The material below holds pictures, which are to be left out; copy exactly the lines from the one with "Radius of gyration: 38.5" through the one with "ATOM 9 N N .".

─── Data ───

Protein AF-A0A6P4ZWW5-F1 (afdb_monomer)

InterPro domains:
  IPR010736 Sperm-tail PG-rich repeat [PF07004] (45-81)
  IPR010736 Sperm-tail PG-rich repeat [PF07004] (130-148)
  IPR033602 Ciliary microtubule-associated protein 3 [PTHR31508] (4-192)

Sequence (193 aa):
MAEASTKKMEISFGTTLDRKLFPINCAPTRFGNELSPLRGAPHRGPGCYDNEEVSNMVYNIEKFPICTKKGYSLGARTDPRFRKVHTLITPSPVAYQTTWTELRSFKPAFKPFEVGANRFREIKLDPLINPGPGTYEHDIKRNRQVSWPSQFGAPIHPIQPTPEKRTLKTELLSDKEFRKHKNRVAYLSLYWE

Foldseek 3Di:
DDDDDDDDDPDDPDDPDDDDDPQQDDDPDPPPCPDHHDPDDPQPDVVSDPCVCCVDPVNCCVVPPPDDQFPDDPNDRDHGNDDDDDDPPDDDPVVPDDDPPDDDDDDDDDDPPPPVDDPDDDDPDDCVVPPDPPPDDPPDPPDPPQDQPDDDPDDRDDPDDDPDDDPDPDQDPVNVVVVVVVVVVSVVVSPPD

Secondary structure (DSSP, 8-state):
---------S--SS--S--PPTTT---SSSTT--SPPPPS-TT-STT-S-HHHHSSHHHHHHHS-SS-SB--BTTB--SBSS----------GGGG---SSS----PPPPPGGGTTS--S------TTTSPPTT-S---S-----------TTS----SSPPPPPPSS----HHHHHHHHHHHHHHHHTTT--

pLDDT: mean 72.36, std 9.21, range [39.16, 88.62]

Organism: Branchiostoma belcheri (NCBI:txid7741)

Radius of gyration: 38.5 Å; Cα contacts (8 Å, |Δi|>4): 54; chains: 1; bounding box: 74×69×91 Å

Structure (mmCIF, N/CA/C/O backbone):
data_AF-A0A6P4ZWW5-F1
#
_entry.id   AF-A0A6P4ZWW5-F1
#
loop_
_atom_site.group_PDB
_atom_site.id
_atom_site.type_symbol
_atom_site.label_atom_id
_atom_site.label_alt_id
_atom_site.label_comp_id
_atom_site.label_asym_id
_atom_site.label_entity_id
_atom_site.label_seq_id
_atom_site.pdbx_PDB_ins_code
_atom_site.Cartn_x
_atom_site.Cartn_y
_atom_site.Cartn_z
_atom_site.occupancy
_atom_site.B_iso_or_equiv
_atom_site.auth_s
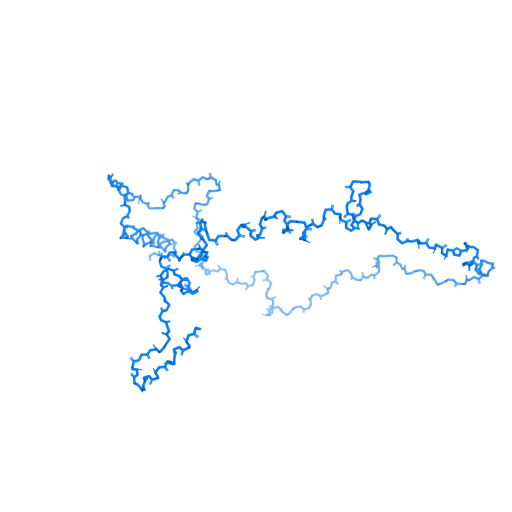eq_id
_atom_site.auth_comp_id
_atom_site.auth_asym_id
_atom_site.auth_atom_id
_atom_site.pdbx_PDB_model_num
ATOM 1 N N . MET A 1 1 ? 43.695 15.091 15.074 1.00 40.09 1 MET A N 1
ATOM 2 C CA . MET A 1 1 ? 42.610 15.093 16.077 1.00 40.09 1 MET A CA 1
ATOM 3 C C . MET A 1 1 ? 42.932 14.002 17.078 1.00 40.09 1 MET A C 1
ATOM 5 O O . MET A 1 1 ? 43.139 12.877 16.653 1.00 40.09 1 MET A O 1
ATOM 9 N N . ALA A 1 2 ? 43.119 14.354 18.349 1.00 39.16 2 ALA A N 1
ATOM 10 C CA . ALA A 1 2 ? 43.550 13.415 19.381 1.00 39.16 2 ALA A CA 1
ATOM 11 C C . ALA A 1 2 ? 42.401 12.462 19.754 1.00 39.16 2 ALA A C 1
ATOM 13 O O . ALA A 1 2 ? 41.325 12.924 20.130 1.00 39.16 2 ALA A O 1
ATOM 14 N N . GLU A 1 3 ? 42.625 11.151 19.647 1.00 44.19 3 GLU A N 1
ATOM 15 C CA . GLU A 1 3 ? 41.724 10.136 20.198 1.00 44.19 3 GLU A CA 1
ATOM 16 C C . GLU A 1 3 ? 41.802 10.181 21.727 1.00 44.19 3 GLU A C 1
ATOM 18 O O . GLU A 1 3 ? 42.820 9.848 22.336 1.00 44.19 3 GLU A O 1
ATOM 23 N N . ALA A 1 4 ? 40.722 10.633 22.361 1.00 50.44 4 ALA A N 1
ATOM 24 C CA . ALA A 1 4 ? 40.589 10.585 23.806 1.00 50.44 4 ALA A CA 1
ATOM 25 C C . ALA A 1 4 ? 40.386 9.124 24.244 1.00 50.44 4 ALA A C 1
ATOM 27 O O . ALA A 1 4 ? 39.316 8.548 24.059 1.00 50.44 4 ALA A O 1
ATOM 28 N N . SER A 1 5 ? 41.428 8.531 24.831 1.00 55.47 5 SER A N 1
ATOM 29 C CA . SER A 1 5 ? 41.372 7.223 25.488 1.00 55.47 5 SER A CA 1
ATOM 30 C C . SER A 1 5 ? 40.337 7.246 26.618 1.00 55.47 5 SER A C 1
ATOM 32 O O . SER A 1 5 ? 40.495 7.942 27.626 1.00 55.47 5 SER A O 1
ATOM 34 N N . THR A 1 6 ? 39.240 6.512 26.442 1.00 61.19 6 THR A N 1
ATOM 35 C CA . THR A 1 6 ? 38.156 6.426 27.423 1.00 61.19 6 THR A CA 1
ATOM 36 C C . THR A 1 6 ? 38.597 5.591 28.623 1.00 61.19 6 THR A C 1
ATOM 38 O O . THR A 1 6 ? 38.735 4.369 28.536 1.00 61.19 6 THR A O 1
ATOM 41 N N . LYS A 1 7 ? 38.800 6.255 29.763 1.00 66.69 7 LYS A N 1
ATOM 42 C CA . LYS A 1 7 ? 39.123 5.639 31.056 1.00 66.69 7 LYS A CA 1
ATOM 43 C C . LYS A 1 7 ? 37.976 4.719 31.500 1.00 66.69 7 LYS A C 1
ATOM 45 O O . LYS A 1 7 ? 36.873 5.184 31.778 1.00 66.69 7 LYS A O 1
ATOM 50 N N . LYS A 1 8 ? 38.230 3.410 31.562 1.00 58.69 8 LYS A N 1
ATOM 51 C CA . LYS A 1 8 ? 37.251 2.399 31.989 1.00 58.69 8 LYS A CA 1
ATOM 52 C C . LYS A 1 8 ? 37.076 2.493 33.511 1.00 58.69 8 LYS A C 1
ATOM 54 O O . LYS A 1 8 ? 38.007 2.190 34.250 1.00 58.69 8 LYS A O 1
ATOM 59 N N . MET A 1 9 ? 35.923 2.967 33.983 1.00 64.44 9 MET A N 1
ATOM 60 C CA . MET A 1 9 ? 35.596 2.947 35.414 1.00 64.44 9 MET A CA 1
ATOM 61 C C . MET A 1 9 ? 35.058 1.560 35.780 1.00 64.44 9 MET A C 1
ATOM 63 O O . MET A 1 9 ? 34.048 1.129 35.233 1.00 64.44 9 MET A O 1
ATOM 67 N N . GLU A 1 10 ? 35.748 0.854 36.677 1.00 62.78 10 GLU A N 1
ATOM 68 C CA . GLU A 1 10 ? 35.463 -0.546 37.047 1.00 62.78 10 GLU A CA 1
ATOM 69 C C . GLU A 1 10 ? 34.243 -0.737 37.957 1.00 62.78 10 GLU A C 1
ATOM 71 O O . GLU A 1 10 ? 33.888 -1.867 38.282 1.00 62.78 10 GLU A O 1
ATOM 76 N N . ILE A 1 11 ? 33.561 0.336 38.361 1.00 62.56 11 ILE A N 1
ATOM 77 C CA . ILE A 1 11 ? 32.404 0.240 39.252 1.00 62.56 11 ILE A CA 1
ATOM 78 C C . ILE A 1 11 ? 31.311 1.182 38.752 1.00 62.56 11 ILE A C 1
ATOM 80 O O . ILE A 1 11 ? 31.369 2.393 38.958 1.00 62.56 11 ILE A O 1
ATOM 84 N N . SER A 1 12 ? 30.285 0.623 38.111 1.00 58.12 12 SER A N 1
ATOM 85 C CA . SER A 1 12 ? 29.036 1.336 37.846 1.00 58.12 12 SER A CA 1
ATOM 86 C C . SER A 1 12 ? 27.848 0.441 38.171 1.00 58.12 12 SER A C 1
ATOM 88 O O . SER A 1 12 ? 27.462 -0.416 37.377 1.00 58.12 12 SER A O 1
ATOM 90 N N . PHE A 1 13 ? 27.232 0.653 39.333 1.00 59.75 13 PHE A N 1
ATOM 91 C CA . PHE A 1 13 ? 25.870 0.184 39.560 1.00 59.75 13 PHE A CA 1
ATOM 92 C C . PHE A 1 13 ? 24.939 1.017 38.664 1.00 59.75 13 PHE A C 1
ATOM 94 O O . PHE A 1 13 ? 24.588 2.149 38.987 1.00 59.75 13 PHE A O 1
ATOM 101 N N . GLY A 1 14 ? 24.623 0.492 37.480 1.00 67.69 14 GLY A N 1
ATOM 102 C CA . GLY A 1 14 ? 23.793 1.151 36.473 1.00 67.69 14 GLY A CA 1
ATOM 103 C C . GLY A 1 14 ? 24.126 0.690 35.055 1.00 67.69 14 GLY A C 1
ATOM 104 O O . GLY A 1 14 ? 25.191 0.134 34.800 1.00 67.69 14 GLY A O 1
ATOM 105 N N . THR A 1 15 ? 23.210 0.914 34.112 1.00 68.94 15 THR A N 1
ATOM 106 C CA . THR A 1 15 ? 23.471 0.650 32.692 1.00 68.94 15 THR A CA 1
ATOM 107 C C . THR A 1 15 ? 24.570 1.589 32.195 1.00 68.94 15 THR A C 1
ATOM 109 O O . THR A 1 15 ? 24.406 2.804 32.266 1.00 68.94 15 THR A O 1
ATOM 112 N N . THR A 1 16 ? 25.649 1.037 31.642 1.00 69.38 16 THR A N 1
ATOM 113 C CA . THR A 1 16 ? 26.732 1.780 30.966 1.00 69.38 16 THR A CA 1
ATOM 114 C C . THR A 1 16 ? 26.324 2.331 29.596 1.00 69.38 16 THR A C 1
ATOM 116 O O . THR A 1 16 ? 27.125 2.966 28.917 1.00 69.38 16 THR A O 1
ATOM 119 N N . LEU A 1 17 ? 25.085 2.069 29.172 1.00 74.94 17 LEU A N 1
ATOM 120 C CA . LEU A 1 17 ? 24.526 2.566 27.923 1.00 74.94 17 LEU A CA 1
ATOM 121 C C . LEU A 1 17 ? 24.219 4.060 28.029 1.00 74.94 17 LEU A C 1
ATOM 123 O O . LEU A 1 17 ? 23.619 4.508 29.012 1.00 74.94 17 LEU A O 1
ATOM 127 N N . ASP A 1 18 ? 24.542 4.797 26.967 1.00 79.06 18 ASP A N 1
ATOM 128 C CA . ASP A 1 18 ? 24.091 6.175 26.804 1.00 79.06 18 ASP A CA 1
ATOM 129 C C . ASP A 1 18 ? 22.568 6.247 26.937 1.00 79.06 18 ASP A C 1
ATOM 131 O O . ASP A 1 18 ? 21.806 5.560 26.242 1.00 79.06 18 ASP A O 1
ATOM 135 N N . ARG A 1 19 ? 22.111 7.094 27.863 1.00 77.81 19 ARG A N 1
ATOM 136 C CA . ARG A 1 19 ? 20.686 7.309 28.099 1.00 77.81 19 ARG A CA 1
ATOM 137 C C . ARG A 1 19 ? 20.087 8.008 26.890 1.00 77.81 19 ARG A C 1
ATOM 139 O O . ARG A 1 19 ? 20.290 9.198 26.672 1.00 77.81 19 ARG A O 1
ATOM 146 N N . LYS A 1 20 ? 19.301 7.269 26.116 1.00 82.69 20 LYS A N 1
ATOM 147 C CA . LYS A 1 20 ? 18.525 7.838 25.019 1.00 82.69 20 LYS A CA 1
ATOM 148 C C . LYS A 1 20 ? 17.350 8.635 25.590 1.00 82.69 20 LYS A C 1
ATOM 150 O O . LYS A 1 20 ? 16.486 8.061 26.249 1.00 82.69 20 LYS A O 1
ATOM 155 N N . LEU A 1 21 ? 17.312 9.937 25.323 1.00 83.56 21 LEU A N 1
ATOM 156 C CA . LEU A 1 21 ? 16.288 10.844 25.842 1.00 83.56 21 LEU A CA 1
ATOM 157 C C . LEU A 1 21 ? 15.197 11.136 24.800 1.00 83.56 21 LEU A C 1
ATOM 159 O O . LEU A 1 21 ? 15
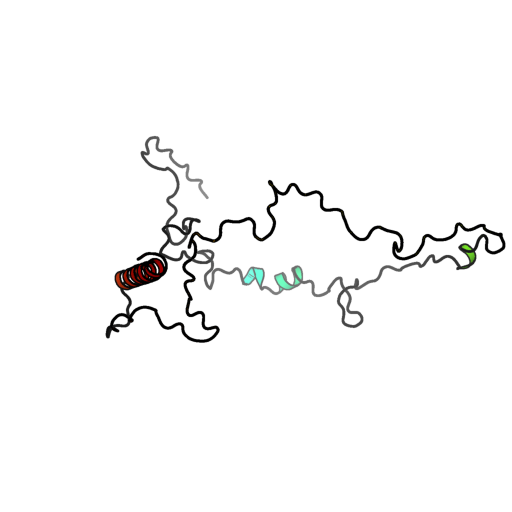.449 11.212 23.592 1.00 83.56 21 LEU A O 1
ATOM 163 N N . PHE A 1 22 ? 13.976 11.335 25.289 1.00 81.19 22 PHE A N 1
ATOM 164 C CA . PHE A 1 22 ? 12.903 11.977 24.530 1.00 81.19 22 PHE A CA 1
ATOM 165 C C . PHE A 1 22 ? 13.299 13.445 24.248 1.00 81.19 22 PHE A C 1
ATOM 167 O O . PHE A 1 22 ? 13.924 14.054 25.117 1.00 81.19 22 PHE A O 1
ATOM 174 N N . PRO A 1 23 ? 12.985 14.048 23.080 1.00 80.56 23 PRO A N 1
ATOM 175 C CA . PRO A 1 23 ? 12.082 13.590 22.014 1.00 80.56 23 PRO A CA 1
ATOM 176 C C . PRO A 1 23 ? 12.752 12.824 20.863 1.00 80.56 23 PRO A C 1
ATOM 178 O O . PRO A 1 23 ? 12.057 12.432 19.926 1.00 80.56 23 PRO A O 1
ATOM 181 N N . ILE A 1 24 ? 14.074 12.625 20.908 1.00 82.69 24 ILE A N 1
ATOM 182 C CA . ILE A 1 24 ? 14.851 11.995 19.825 1.00 82.69 24 ILE A CA 1
ATOM 183 C C . ILE A 1 24 ? 14.640 10.479 19.810 1.00 82.69 24 ILE A C 1
ATOM 185 O O . ILE A 1 24 ? 14.561 9.870 18.746 1.00 82.69 24 ILE A O 1
ATOM 189 N N . ASN A 1 25 ? 14.525 9.868 20.989 1.00 81.69 25 ASN A N 1
ATOM 190 C CA . ASN A 1 25 ? 14.247 8.448 21.125 1.00 81.69 25 ASN A CA 1
ATOM 191 C C . ASN A 1 25 ? 12.939 8.223 21.883 1.00 81.69 25 ASN A C 1
ATOM 193 O O . ASN A 1 25 ? 12.710 8.798 22.945 1.00 81.69 25 ASN A O 1
ATOM 197 N N . CYS A 1 26 ? 12.098 7.352 21.343 1.00 81.44 26 CYS A N 1
ATOM 198 C CA . CYS A 1 26 ? 10.813 6.982 21.914 1.00 81.44 26 CYS A CA 1
ATOM 199 C C . CYS A 1 26 ? 10.636 5.472 21.748 1.00 81.44 26 CYS A C 1
ATOM 201 O O . CYS A 1 26 ? 11.115 4.899 20.767 1.00 81.44 26 CYS A O 1
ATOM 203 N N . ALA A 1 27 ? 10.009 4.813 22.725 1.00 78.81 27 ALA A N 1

───

Problem solution:
Radius of gyration: 38.5 Å; Cα contacts (8 Å, |Δi|>4): 54; chains: 1; bounding box: 74×69×91 Å

Structure (mmCIF, N/CA/C/O backbone):
data_AF-A0A6P4ZWW5-F1
#
_entry.id   AF-A0A6P4ZWW5-F1
#
loop_
_atom_site.group_PDB
_atom_site.id
_atom_site.type_symbol
_atom_site.label_atom_id
_atom_site.label_alt_id
_atom_site.label_comp_id
_atom_site.label_asym_id
_atom_site.label_entity_id
_atom_site.label_seq_id
_atom_site.pdbx_PDB_ins_code
_atom_site.Cartn_x
_atom_site.Cartn_y
_atom_site.Cartn_z
_atom_site.occupancy
_atom_site.B_iso_or_equiv
_atom_site.auth_s
eq_id
_atom_site.auth_comp_id
_atom_site.auth_asym_id
_atom_site.auth_atom_id
_atom_site.pdbx_PDB_model_num
ATOM 1 N N . MET A 1 1 ? 43.695 15.091 15.074 1.00 40.09 1 MET A N 1
ATOM 2 C CA . MET A 1 1 ? 42.610 15.093 16.077 1.00 40.09 1 MET A CA 1
ATOM 3 C C . MET A 1 1 ? 42.932 14.002 17.078 1.00 40.09 1 MET A C 1
ATOM 5 O O . MET A 1 1 ? 43.139 12.877 16.653 1.00 40.09 1 MET A O 1
ATOM 9 N N . ALA A 1 2 ? 43.119 14.354 18.349 1.00 39.16 2 ALA A N 1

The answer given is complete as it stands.